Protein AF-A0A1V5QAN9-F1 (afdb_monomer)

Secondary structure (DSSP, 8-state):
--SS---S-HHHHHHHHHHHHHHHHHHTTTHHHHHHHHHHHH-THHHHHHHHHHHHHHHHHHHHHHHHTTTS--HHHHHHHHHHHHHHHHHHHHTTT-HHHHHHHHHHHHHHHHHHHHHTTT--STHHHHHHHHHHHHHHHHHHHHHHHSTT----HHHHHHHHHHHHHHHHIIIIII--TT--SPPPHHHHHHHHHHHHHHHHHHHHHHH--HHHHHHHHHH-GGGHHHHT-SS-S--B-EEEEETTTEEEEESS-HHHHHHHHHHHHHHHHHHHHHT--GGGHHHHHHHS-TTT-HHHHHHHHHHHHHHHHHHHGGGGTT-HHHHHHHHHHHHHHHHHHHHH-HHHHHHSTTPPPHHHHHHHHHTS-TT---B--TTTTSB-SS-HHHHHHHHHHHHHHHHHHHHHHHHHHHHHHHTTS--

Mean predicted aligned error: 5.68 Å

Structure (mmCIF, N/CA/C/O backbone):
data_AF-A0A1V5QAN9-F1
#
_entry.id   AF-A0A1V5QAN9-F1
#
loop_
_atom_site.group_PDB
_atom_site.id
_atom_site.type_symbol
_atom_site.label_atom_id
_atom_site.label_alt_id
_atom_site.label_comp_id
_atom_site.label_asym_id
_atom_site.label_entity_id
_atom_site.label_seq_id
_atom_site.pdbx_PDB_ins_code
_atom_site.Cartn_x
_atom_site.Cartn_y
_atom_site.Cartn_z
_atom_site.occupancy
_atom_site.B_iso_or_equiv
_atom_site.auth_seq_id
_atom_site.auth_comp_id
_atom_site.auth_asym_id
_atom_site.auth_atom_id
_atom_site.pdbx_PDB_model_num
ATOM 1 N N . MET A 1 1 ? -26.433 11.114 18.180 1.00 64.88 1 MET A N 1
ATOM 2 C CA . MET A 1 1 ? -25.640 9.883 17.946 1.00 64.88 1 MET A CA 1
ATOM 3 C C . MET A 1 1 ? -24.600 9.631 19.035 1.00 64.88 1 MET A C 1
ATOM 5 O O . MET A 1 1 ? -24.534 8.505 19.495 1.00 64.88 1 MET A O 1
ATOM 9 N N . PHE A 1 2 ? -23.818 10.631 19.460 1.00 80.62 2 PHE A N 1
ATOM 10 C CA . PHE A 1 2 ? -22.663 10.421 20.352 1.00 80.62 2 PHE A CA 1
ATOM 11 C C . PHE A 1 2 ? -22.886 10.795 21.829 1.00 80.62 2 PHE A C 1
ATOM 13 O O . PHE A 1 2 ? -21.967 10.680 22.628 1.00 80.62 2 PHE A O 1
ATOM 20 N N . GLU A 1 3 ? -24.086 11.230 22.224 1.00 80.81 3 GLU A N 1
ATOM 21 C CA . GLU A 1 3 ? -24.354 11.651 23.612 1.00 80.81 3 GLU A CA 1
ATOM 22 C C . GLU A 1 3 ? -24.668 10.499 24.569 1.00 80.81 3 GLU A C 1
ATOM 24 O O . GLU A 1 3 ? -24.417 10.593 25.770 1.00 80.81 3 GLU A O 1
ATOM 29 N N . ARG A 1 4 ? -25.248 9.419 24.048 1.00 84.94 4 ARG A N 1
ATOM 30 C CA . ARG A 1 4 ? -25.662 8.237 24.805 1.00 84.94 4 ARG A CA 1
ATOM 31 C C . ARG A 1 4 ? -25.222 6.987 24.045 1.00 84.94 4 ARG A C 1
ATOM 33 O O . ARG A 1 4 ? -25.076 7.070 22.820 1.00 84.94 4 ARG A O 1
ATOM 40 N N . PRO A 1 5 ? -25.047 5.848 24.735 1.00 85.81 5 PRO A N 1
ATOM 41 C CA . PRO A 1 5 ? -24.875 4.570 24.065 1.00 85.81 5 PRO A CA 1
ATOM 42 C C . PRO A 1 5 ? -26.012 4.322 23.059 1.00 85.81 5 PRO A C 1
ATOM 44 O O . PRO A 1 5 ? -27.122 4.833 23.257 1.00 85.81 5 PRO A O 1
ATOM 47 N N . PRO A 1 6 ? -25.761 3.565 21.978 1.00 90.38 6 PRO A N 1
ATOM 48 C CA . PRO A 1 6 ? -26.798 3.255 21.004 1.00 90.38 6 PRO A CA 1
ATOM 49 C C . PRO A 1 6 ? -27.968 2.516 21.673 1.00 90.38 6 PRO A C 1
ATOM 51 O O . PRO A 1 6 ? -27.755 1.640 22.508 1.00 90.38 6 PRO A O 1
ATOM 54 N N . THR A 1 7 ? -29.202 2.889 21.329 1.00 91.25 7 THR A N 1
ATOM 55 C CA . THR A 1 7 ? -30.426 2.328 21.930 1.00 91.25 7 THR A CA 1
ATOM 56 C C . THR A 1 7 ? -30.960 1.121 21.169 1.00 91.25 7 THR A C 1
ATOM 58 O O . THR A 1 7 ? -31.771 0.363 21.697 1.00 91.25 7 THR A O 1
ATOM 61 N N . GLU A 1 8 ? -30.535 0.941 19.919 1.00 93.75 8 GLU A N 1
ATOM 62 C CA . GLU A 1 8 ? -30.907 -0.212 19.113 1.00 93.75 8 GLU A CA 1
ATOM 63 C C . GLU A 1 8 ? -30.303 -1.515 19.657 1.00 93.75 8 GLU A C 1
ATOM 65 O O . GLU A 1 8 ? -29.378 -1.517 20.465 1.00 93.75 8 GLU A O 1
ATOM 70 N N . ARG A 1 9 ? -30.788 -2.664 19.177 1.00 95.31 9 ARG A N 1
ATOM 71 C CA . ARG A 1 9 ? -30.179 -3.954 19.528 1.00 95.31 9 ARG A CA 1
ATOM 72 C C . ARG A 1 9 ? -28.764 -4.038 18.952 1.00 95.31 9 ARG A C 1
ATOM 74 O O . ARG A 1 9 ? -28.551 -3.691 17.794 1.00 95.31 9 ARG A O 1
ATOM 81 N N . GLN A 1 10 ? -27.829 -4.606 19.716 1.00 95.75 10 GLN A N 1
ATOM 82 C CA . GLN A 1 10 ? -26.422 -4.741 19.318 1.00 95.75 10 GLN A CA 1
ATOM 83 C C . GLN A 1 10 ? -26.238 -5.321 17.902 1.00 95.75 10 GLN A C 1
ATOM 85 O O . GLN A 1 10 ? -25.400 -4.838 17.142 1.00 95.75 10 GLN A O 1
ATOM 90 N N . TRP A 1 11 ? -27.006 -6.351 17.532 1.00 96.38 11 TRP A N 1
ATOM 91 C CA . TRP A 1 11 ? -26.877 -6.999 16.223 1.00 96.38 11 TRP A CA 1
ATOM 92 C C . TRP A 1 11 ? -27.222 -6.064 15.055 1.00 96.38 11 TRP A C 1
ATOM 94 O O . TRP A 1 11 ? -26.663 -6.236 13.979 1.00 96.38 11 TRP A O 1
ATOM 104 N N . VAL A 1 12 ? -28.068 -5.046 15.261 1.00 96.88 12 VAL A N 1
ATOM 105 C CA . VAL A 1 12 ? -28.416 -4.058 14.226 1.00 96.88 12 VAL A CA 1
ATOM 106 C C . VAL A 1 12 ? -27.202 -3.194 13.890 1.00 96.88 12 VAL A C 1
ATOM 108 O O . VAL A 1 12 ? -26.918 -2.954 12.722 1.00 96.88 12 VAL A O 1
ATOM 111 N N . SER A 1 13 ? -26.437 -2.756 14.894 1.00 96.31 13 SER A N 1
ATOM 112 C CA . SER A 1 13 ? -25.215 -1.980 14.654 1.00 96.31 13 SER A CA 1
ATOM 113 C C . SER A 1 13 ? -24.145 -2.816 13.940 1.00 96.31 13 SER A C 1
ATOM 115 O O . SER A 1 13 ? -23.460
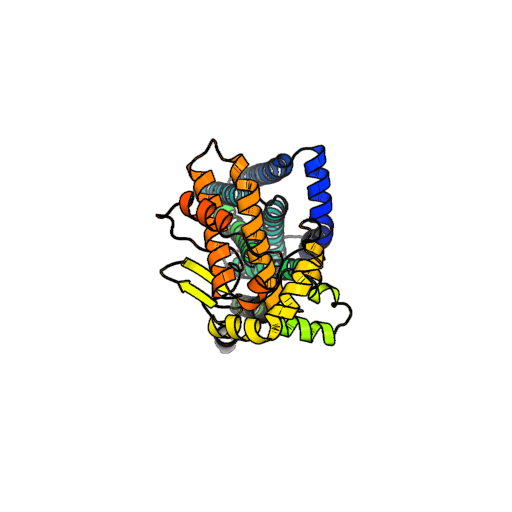 -2.305 13.060 1.00 96.31 13 SER A O 1
ATOM 117 N N . TRP A 1 14 ? -24.024 -4.107 14.273 1.00 97.88 14 TRP A N 1
ATOM 118 C CA . TRP A 1 14 ? -23.117 -5.021 13.567 1.00 97.88 14 TRP A CA 1
ATOM 119 C C . TRP A 1 14 ? -23.588 -5.356 12.151 1.00 97.88 14 TRP A C 1
ATOM 121 O O . TRP A 1 14 ? -22.749 -5.486 11.265 1.00 97.88 14 TRP A O 1
ATOM 131 N N . LEU A 1 15 ? -24.899 -5.431 11.908 1.00 97.44 15 LEU A N 1
ATOM 132 C CA . LEU A 1 15 ? -25.441 -5.584 10.559 1.00 97.44 15 LEU A CA 1
ATOM 133 C C . LEU A 1 15 ? -24.990 -4.426 9.662 1.00 97.44 15 LEU A C 1
ATOM 135 O O . LEU A 1 15 ? -24.530 -4.675 8.557 1.00 97.44 15 LEU A O 1
ATOM 139 N N . TRP A 1 16 ? -25.027 -3.182 10.149 1.00 96.31 16 TRP A N 1
ATOM 140 C CA . TRP A 1 16 ? -24.514 -2.036 9.388 1.00 96.31 16 TRP A CA 1
ATOM 141 C C . TRP A 1 16 ? -23.019 -2.134 9.084 1.00 96.31 16 TRP A C 1
ATOM 143 O O . TRP A 1 16 ? -22.617 -1.837 7.964 1.00 96.31 16 TRP A O 1
ATOM 153 N N . VAL A 1 17 ? -22.202 -2.593 10.039 1.00 97.81 17 VAL A N 1
ATOM 154 C CA . VAL A 1 17 ? -20.771 -2.854 9.797 1.00 97.81 17 VAL A CA 1
ATOM 155 C C . VAL A 1 17 ? -20.595 -3.873 8.670 1.00 97.81 17 VAL A C 1
ATOM 157 O O . VAL A 1 17 ? -19.824 -3.628 7.747 1.00 97.81 17 VAL A O 1
ATOM 160 N N . VAL A 1 18 ? -21.334 -4.985 8.718 1.00 97.75 18 VAL A N 1
ATOM 161 C CA . VAL A 1 18 ? -21.270 -6.038 7.693 1.00 97.75 18 VAL A CA 1
ATOM 162 C C . VAL A 1 18 ? -21.745 -5.524 6.338 1.00 97.75 18 VAL A C 1
ATOM 164 O O . VAL A 1 18 ? -21.096 -5.805 5.341 1.00 97.75 18 VAL A O 1
ATOM 167 N N . LEU A 1 19 ? -22.835 -4.756 6.284 1.00 97.31 19 LEU A N 1
ATOM 168 C CA . LEU A 1 19 ? -23.357 -4.203 5.033 1.00 97.31 19 LEU A CA 1
ATOM 169 C C . LEU A 1 19 ? -22.373 -3.225 4.385 1.00 97.31 19 LEU A C 1
ATOM 171 O O . LEU A 1 19 ? -22.162 -3.306 3.180 1.00 97.31 19 LEU A O 1
ATOM 175 N N . VAL A 1 20 ? -21.746 -2.341 5.169 1.00 96.81 20 VAL A N 1
ATOM 176 C CA . VAL A 1 20 ? -20.725 -1.412 4.656 1.00 96.81 20 VAL A CA 1
ATOM 177 C C . VAL A 1 20 ? -19.490 -2.178 4.183 1.00 96.81 20 VAL A C 1
ATOM 179 O O . VAL A 1 20 ? -19.040 -1.956 3.067 1.00 96.81 20 VAL A O 1
ATOM 182 N N . ALA A 1 21 ? -18.977 -3.120 4.979 1.00 97.19 21 ALA A N 1
ATOM 183 C CA . ALA A 1 21 ? -17.826 -3.932 4.580 1.00 97.19 21 ALA A CA 1
ATOM 184 C C . ALA A 1 21 ? -18.117 -4.767 3.320 1.00 97.19 21 ALA A C 1
ATOM 186 O O . ALA A 1 21 ? -17.288 -4.845 2.420 1.00 97.19 21 ALA A O 1
ATOM 187 N N . LEU A 1 22 ? -19.313 -5.352 3.221 1.00 96.06 22 LEU A N 1
ATOM 188 C CA . LEU A 1 22 ? -19.730 -6.109 2.046 1.00 96.06 22 LEU A CA 1
ATOM 189 C C . LEU A 1 22 ? -19.873 -5.208 0.818 1.00 96.06 22 LEU A C 1
ATOM 191 O O . LEU A 1 22 ? -19.483 -5.625 -0.265 1.00 96.06 22 LEU A O 1
ATOM 195 N N . ALA A 1 23 ? -20.400 -3.990 0.975 1.00 94.56 23 ALA A N 1
ATOM 196 C CA . ALA A 1 23 ? -20.475 -3.026 -0.117 1.00 94.56 23 ALA A CA 1
ATOM 197 C C . ALA A 1 23 ? -19.078 -2.713 -0.671 1.00 94.56 23 ALA A C 1
ATOM 199 O O . ALA A 1 23 ? -18.892 -2.827 -1.878 1.00 94.56 23 ALA A O 1
ATOM 200 N N . ILE A 1 24 ? -18.100 -2.442 0.205 1.00 93.75 24 ILE A N 1
ATOM 201 C CA . ILE A 1 24 ? -16.692 -2.232 -0.176 1.00 93.75 24 ILE A CA 1
ATOM 202 C C . ILE A 1 24 ? -16.151 -3.460 -0.925 1.00 93.75 24 ILE A C 1
ATOM 204 O O . ILE A 1 24 ? -15.595 -3.349 -2.010 1.00 93.75 24 ILE A O 1
ATOM 208 N N . TYR A 1 25 ? -16.351 -4.670 -0.397 1.00 95.00 25 TYR A N 1
ATOM 209 C CA . TYR A 1 25 ? -15.774 -5.870 -1.015 1.00 95.00 25 TYR A CA 1
ATOM 210 C C . TYR A 1 25 ? -16.426 -6.247 -2.347 1.00 95.00 25 TYR A C 1
ATOM 212 O O . TYR A 1 25 ? -15.758 -6.744 -3.254 1.00 95.00 25 TYR A O 1
ATOM 220 N N . VAL A 1 26 ? -17.732 -6.021 -2.485 1.00 93.06 26 VAL A N 1
ATOM 221 C CA . VAL A 1 26 ? -18.474 -6.342 -3.708 1.00 93.06 26 VAL A CA 1
ATOM 222 C C . VAL A 1 26 ? -18.146 -5.363 -4.832 1.00 93.06 26 VAL A C 1
ATOM 224 O O . VAL A 1 26 ? -18.209 -5.765 -5.991 1.00 93.06 26 VAL A O 1
ATOM 227 N N . THR A 1 27 ? -17.764 -4.116 -4.545 1.00 90.19 27 THR A N 1
ATOM 228 C CA . THR A 1 27 ? -17.397 -3.142 -5.586 1.00 90.19 27 THR A CA 1
ATOM 229 C C . THR A 1 27 ? -16.011 -3.395 -6.187 1.00 90.19 27 THR A C 1
ATOM 231 O O . THR A 1 27 ? -15.794 -3.012 -7.340 1.00 90.19 27 THR A O 1
ATOM 234 N N . ILE A 1 28 ? -15.109 -4.110 -5.497 1.00 89.19 28 ILE A N 1
ATOM 235 C CA . ILE A 1 28 ? -13.726 -4.383 -5.944 1.00 89.19 28 ILE A CA 1
ATOM 236 C C . ILE A 1 28 ? -13.635 -4.881 -7.401 1.00 89.19 28 ILE A C 1
ATOM 238 O O . ILE A 1 28 ? -12.882 -4.285 -8.181 1.00 89.19 28 ILE A O 1
ATOM 242 N N . PRO A 1 29 ? -14.373 -5.926 -7.836 1.00 88.19 29 PRO A N 1
ATOM 243 C CA . PRO A 1 29 ? -14.246 -6.449 -9.199 1.00 88.19 29 PRO A CA 1
ATOM 244 C C . PRO A 1 29 ? -14.779 -5.483 -10.262 1.00 88.19 29 PRO A C 1
ATOM 246 O O . PRO A 1 29 ? -14.363 -5.542 -11.419 1.00 88.19 29 PRO A O 1
ATOM 249 N N . PHE A 1 30 ? -15.686 -4.583 -9.875 1.00 88.31 30 PHE A N 1
ATOM 250 C CA . PHE A 1 30 ? -16.354 -3.644 -10.774 1.00 88.31 30 PHE A CA 1
ATOM 251 C C . PHE A 1 30 ? -15.699 -2.262 -10.792 1.00 88.31 30 PHE A C 1
ATOM 253 O O . PHE A 1 30 ? -15.978 -1.487 -11.704 1.00 88.31 30 PHE A O 1
ATOM 260 N N . ALA A 1 31 ? -14.799 -1.961 -9.849 1.00 83.69 31 ALA A N 1
ATOM 261 C CA . ALA A 1 31 ? -14.202 -0.639 -9.670 1.00 83.69 31 ALA A CA 1
ATOM 262 C C . ALA A 1 31 ? -13.624 -0.063 -10.973 1.00 83.69 31 ALA A C 1
ATOM 264 O O . ALA A 1 31 ? -13.911 1.077 -11.332 1.00 83.69 31 ALA A O 1
ATOM 265 N N . ARG A 1 32 ? -12.888 -0.869 -11.752 1.00 82.00 32 ARG A N 1
ATOM 266 C CA . ARG A 1 32 ? -12.329 -0.423 -13.041 1.00 82.00 32 ARG A CA 1
ATOM 267 C C . ARG A 1 32 ? -13.379 -0.184 -14.114 1.00 82.00 32 ARG A C 1
ATOM 269 O O . ARG A 1 32 ? -13.259 0.784 -14.854 1.00 82.00 32 ARG A O 1
ATOM 276 N N . ALA A 1 33 ? -14.386 -1.050 -14.204 1.00 85.50 33 ALA A N 1
ATOM 277 C CA . ALA A 1 33 ? -15.464 -0.886 -15.174 1.00 85.50 33 ALA A CA 1
ATOM 278 C C . ALA A 1 33 ? -16.276 0.381 -14.867 1.00 85.50 33 ALA A C 1
ATOM 280 O O . ALA A 1 33 ? -16.554 1.171 -15.765 1.00 85.50 33 ALA A O 1
ATOM 281 N N . ILE A 1 34 ? -16.578 0.617 -13.588 1.00 83.19 34 ILE A N 1
ATOM 282 C CA . ILE A 1 34 ? -17.242 1.835 -13.114 1.00 83.19 34 ILE A CA 1
ATOM 283 C C . ILE A 1 34 ? -16.367 3.059 -13.411 1.00 83.19 34 ILE A C 1
ATOM 285 O O . ILE A 1 34 ? -16.853 4.025 -13.993 1.00 83.19 34 ILE A O 1
ATOM 289 N N . SER A 1 35 ? -15.073 2.998 -13.080 1.00 82.38 35 SER A N 1
ATOM 290 C CA . SER A 1 35 ? -14.110 4.079 -13.326 1.00 82.38 35 SER A CA 1
ATOM 291 C C . SER A 1 35 ? -14.022 4.460 -14.803 1.00 82.38 35 SER A C 1
ATOM 293 O O . SER A 1 35 ? -14.100 5.642 -15.139 1.00 82.38 35 SER A O 1
ATOM 295 N N . GLN A 1 36 ? -13.958 3.472 -15.699 1.00 84.75 36 GLN A N 1
ATOM 296 C CA . GLN A 1 36 ? -13.952 3.694 -17.146 1.00 84.75 36 GLN A CA 1
ATOM 297 C C . GLN A 1 36 ? -15.252 4.341 -17.625 1.00 84.75 36 GLN A C 1
ATOM 299 O O . GLN A 1 36 ? -15.207 5.414 -18.215 1.00 84.75 36 GLN A O 1
ATOM 304 N N . VAL A 1 37 ? -16.411 3.767 -17.285 1.00 86.94 37 VAL A N 1
ATOM 305 C CA . VAL A 1 37 ? -17.720 4.303 -17.700 1.00 86.94 37 VAL A CA 1
ATOM 306 C C . VAL A 1 37 ? -17.918 5.743 -17.232 1.00 86.94 37 VAL A C 1
ATOM 308 O O . VAL A 1 37 ? -18.430 6.577 -17.980 1.00 86.94 37 VAL A O 1
ATOM 311 N N . VAL A 1 38 ? -17.526 6.046 -15.995 1.00 84.69 38 VAL A N 1
ATOM 312 C CA . VAL A 1 38 ? -17.671 7.390 -15.438 1.00 84.69 38 VAL A CA 1
ATOM 313 C C . VAL A 1 38 ? -16.695 8.363 -16.099 1.00 84.69 38 VAL A C 1
ATOM 315 O O . VAL A 1 38 ? -17.097 9.464 -16.473 1.00 84.69 38 VAL A O 1
ATOM 318 N N . THR A 1 39 ? -15.443 7.945 -16.300 1.00 85.00 39 THR A N 1
ATOM 319 C CA . THR A 1 39 ? -14.422 8.765 -16.967 1.00 85.00 39 THR A CA 1
ATOM 320 C C . THR A 1 39 ? -14.814 9.083 -18.407 1.00 85.00 39 THR A C 1
ATOM 322 O O . THR A 1 39 ? -14.662 10.227 -18.830 1.00 85.00 39 THR A O 1
ATOM 325 N N . ASP A 1 40 ? -15.360 8.111 -19.137 1.00 86.88 40 ASP A N 1
ATOM 326 C CA . ASP A 1 40 ? -15.749 8.269 -20.540 1.00 86.88 40 ASP A CA 1
ATOM 327 C C . ASP A 1 40 ? -16.943 9.220 -20.708 1.00 86.88 40 ASP A C 1
ATOM 329 O O . ASP A 1 40 ? -17.021 9.952 -21.692 1.00 86.88 40 ASP A O 1
ATOM 333 N N . ARG A 1 41 ? -17.880 9.228 -19.750 1.00 89.81 41 ARG A N 1
ATOM 334 C CA . ARG A 1 41 ? -19.110 10.036 -19.830 1.00 89.81 41 ARG A CA 1
ATOM 335 C C . ARG A 1 41 ? -18.980 11.433 -19.238 1.00 89.81 41 ARG A C 1
ATOM 337 O O . ARG A 1 41 ? -19.568 12.369 -19.769 1.00 89.81 41 ARG A O 1
ATOM 344 N N . TRP A 1 42 ? -18.270 11.564 -18.122 1.00 84.31 42 TRP A N 1
ATOM 345 C CA . TRP A 1 42 ? -18.265 12.787 -17.310 1.00 84.31 42 TRP A CA 1
ATOM 346 C C . TRP A 1 42 ? -16.859 13.338 -17.051 1.00 84.31 42 TRP A C 1
ATOM 348 O O . TRP A 1 42 ? -16.708 14.355 -16.376 1.00 84.31 42 TRP A O 1
ATOM 358 N N . GLY A 1 43 ? -15.827 12.704 -17.612 1.00 83.88 43 GLY A N 1
ATOM 359 C CA . GLY A 1 43 ? -14.437 13.075 -17.392 1.00 83.88 43 GLY A CA 1
ATOM 360 C C . GLY A 1 43 ? -13.894 12.564 -16.059 1.00 83.88 43 GLY A C 1
ATOM 361 O O . GLY A 1 43 ? -14.621 12.206 -15.137 1.00 83.88 43 GLY A O 1
ATOM 362 N N . ARG A 1 44 ? -12.565 12.529 -15.945 1.00 75.94 44 ARG A N 1
ATOM 363 C CA . ARG A 1 44 ? -11.869 11.961 -14.777 1.00 75.94 44 ARG A CA 1
ATOM 364 C C . ARG A 1 44 ? -12.024 12.805 -13.502 1.00 75.94 44 ARG A C 1
ATOM 366 O O . ARG A 1 44 ? -11.907 12.287 -12.397 1.00 75.94 44 ARG A O 1
ATOM 373 N N . GLU A 1 45 ? -12.299 14.099 -13.659 1.00 81.81 45 GLU A N 1
ATOM 374 C CA . GLU A 1 45 ? -12.402 15.066 -12.557 1.00 81.81 45 GLU A CA 1
ATOM 375 C C . GLU A 1 45 ? -13.676 14.869 -11.712 1.00 81.81 45 GLU A C 1
ATOM 377 O O . GLU A 1 45 ? -13.669 15.187 -10.524 1.00 81.81 45 GLU A O 1
ATOM 382 N N . ILE A 1 46 ? -14.730 14.251 -12.268 1.00 83.75 46 ILE A N 1
ATOM 383 C CA . ILE A 1 46 ? -16.006 14.047 -11.564 1.00 83.75 46 ILE A CA 1
ATOM 384 C C . ILE A 1 46 ? -15.847 13.206 -10.294 1.00 83.75 46 ILE A C 1
ATOM 386 O O . ILE A 1 46 ? -16.502 13.468 -9.291 1.00 83.75 46 ILE A O 1
ATOM 390 N N . PHE A 1 47 ? -14.949 12.218 -10.304 1.00 77.81 47 PHE A N 1
ATOM 391 C CA . PHE A 1 47 ? -14.699 11.382 -9.135 1.00 77.81 47 PHE A CA 1
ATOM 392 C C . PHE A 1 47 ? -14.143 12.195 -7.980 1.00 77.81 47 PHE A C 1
◆ ◆ ◆ ◆ ◆ ◆ ◆
Problem to work on |
From the entries above, return exactly the line containing "ATOM 182 N N", the line containing "ATOM 220 N N", and all lines between, and nothing else.

Exercise answer |
ATOM 182 N N . ALA A 1 21 ? -18.977 -3.120 4.979 1.00 97.19 21 ALA A N 1
ATOM 183 C CA . ALA A 1 21 ? -17.826 -3.932 4.580 1.00 97.19 21 ALA A CA 1
ATOM 184 C C . ALA A 1 21 ? -18.117 -4.767 3.320 1.00 97.19 21 ALA A C 1
ATOM 186 O O . ALA A 1 21 ? -17.288 -4.845 2.420 1.00 97.19 21 ALA A O 1
ATOM 187 N N . LEU A 1 22 ? -19.313 -5.352 3.221 1.00 96.06 22 LEU A N 1
ATOM 188 C CA . LEU A 1 22 ? -19.730 -6.109 2.046 1.00 96.06 22 LEU A CA 1
ATOM 189 C C . LEU A 1 22 ? -19.873 -5.208 0.818 1.00 96.06 22 LEU A C 1
ATOM 191 O O . LEU A 1 22 ? -19.483 -5.625 -0.265 1.00 96.06 22 LEU A O 1
ATOM 195 N N . ALA A 1 23 ? -20.400 -3.990 0.975 1.00 94.56 23 ALA A N 1
ATOM 196 C CA . ALA A 1 23 ? -20.475 -3.026 -0.117 1.00 94.56 23 ALA A CA 1
ATOM 197 C C . ALA A 1 23 ? -19.078 -2.713 -0.671 1.00 94.56 23 ALA A C 1
ATOM 199 O O . ALA A 1 23 ? -18.892 -2.827 -1.878 1.00 94.56 23 ALA A O 1
ATOM 200 N N . ILE A 1 24 ? -18.100 -2.442 0.205 1.00 93.75 24 ILE A N 1
ATOM 201 C CA . ILE A 1 24 ? -16.692 -2.232 -0.176 1.00 93.75 24 ILE A CA 1
ATOM 202 C C . ILE A 1 24 ? -16.151 -3.460 -0.925 1.00 93.75 24 ILE A C 1
ATOM 204 O O . ILE A 1 24 ? -15.595 -3.349 -2.010 1.00 93.75 24 ILE A O 1
ATOM 208 N N . TYR A 1 25 ? -16.351 -4.670 -0.397 1.00 95.00 25 TYR A N 1
ATOM 209 C CA . TYR A 1 25 ? -15.774 -5.870 -1.015 1.00 95.00 25 TYR A CA 1
ATOM 210 C C . TYR A 1 25 ? -16.426 -6.247 -2.347 1.00 95.00 25 TYR A C 1
ATOM 212 O O . TYR A 1 25 ? -15.758 -6.744 -3.254 1.00 95.00 25 TYR A O 1
ATOM 220 N N . VAL A 1 26 ? -17.732 -6.021 -2.485 1.00 93.06 26 VAL A N 1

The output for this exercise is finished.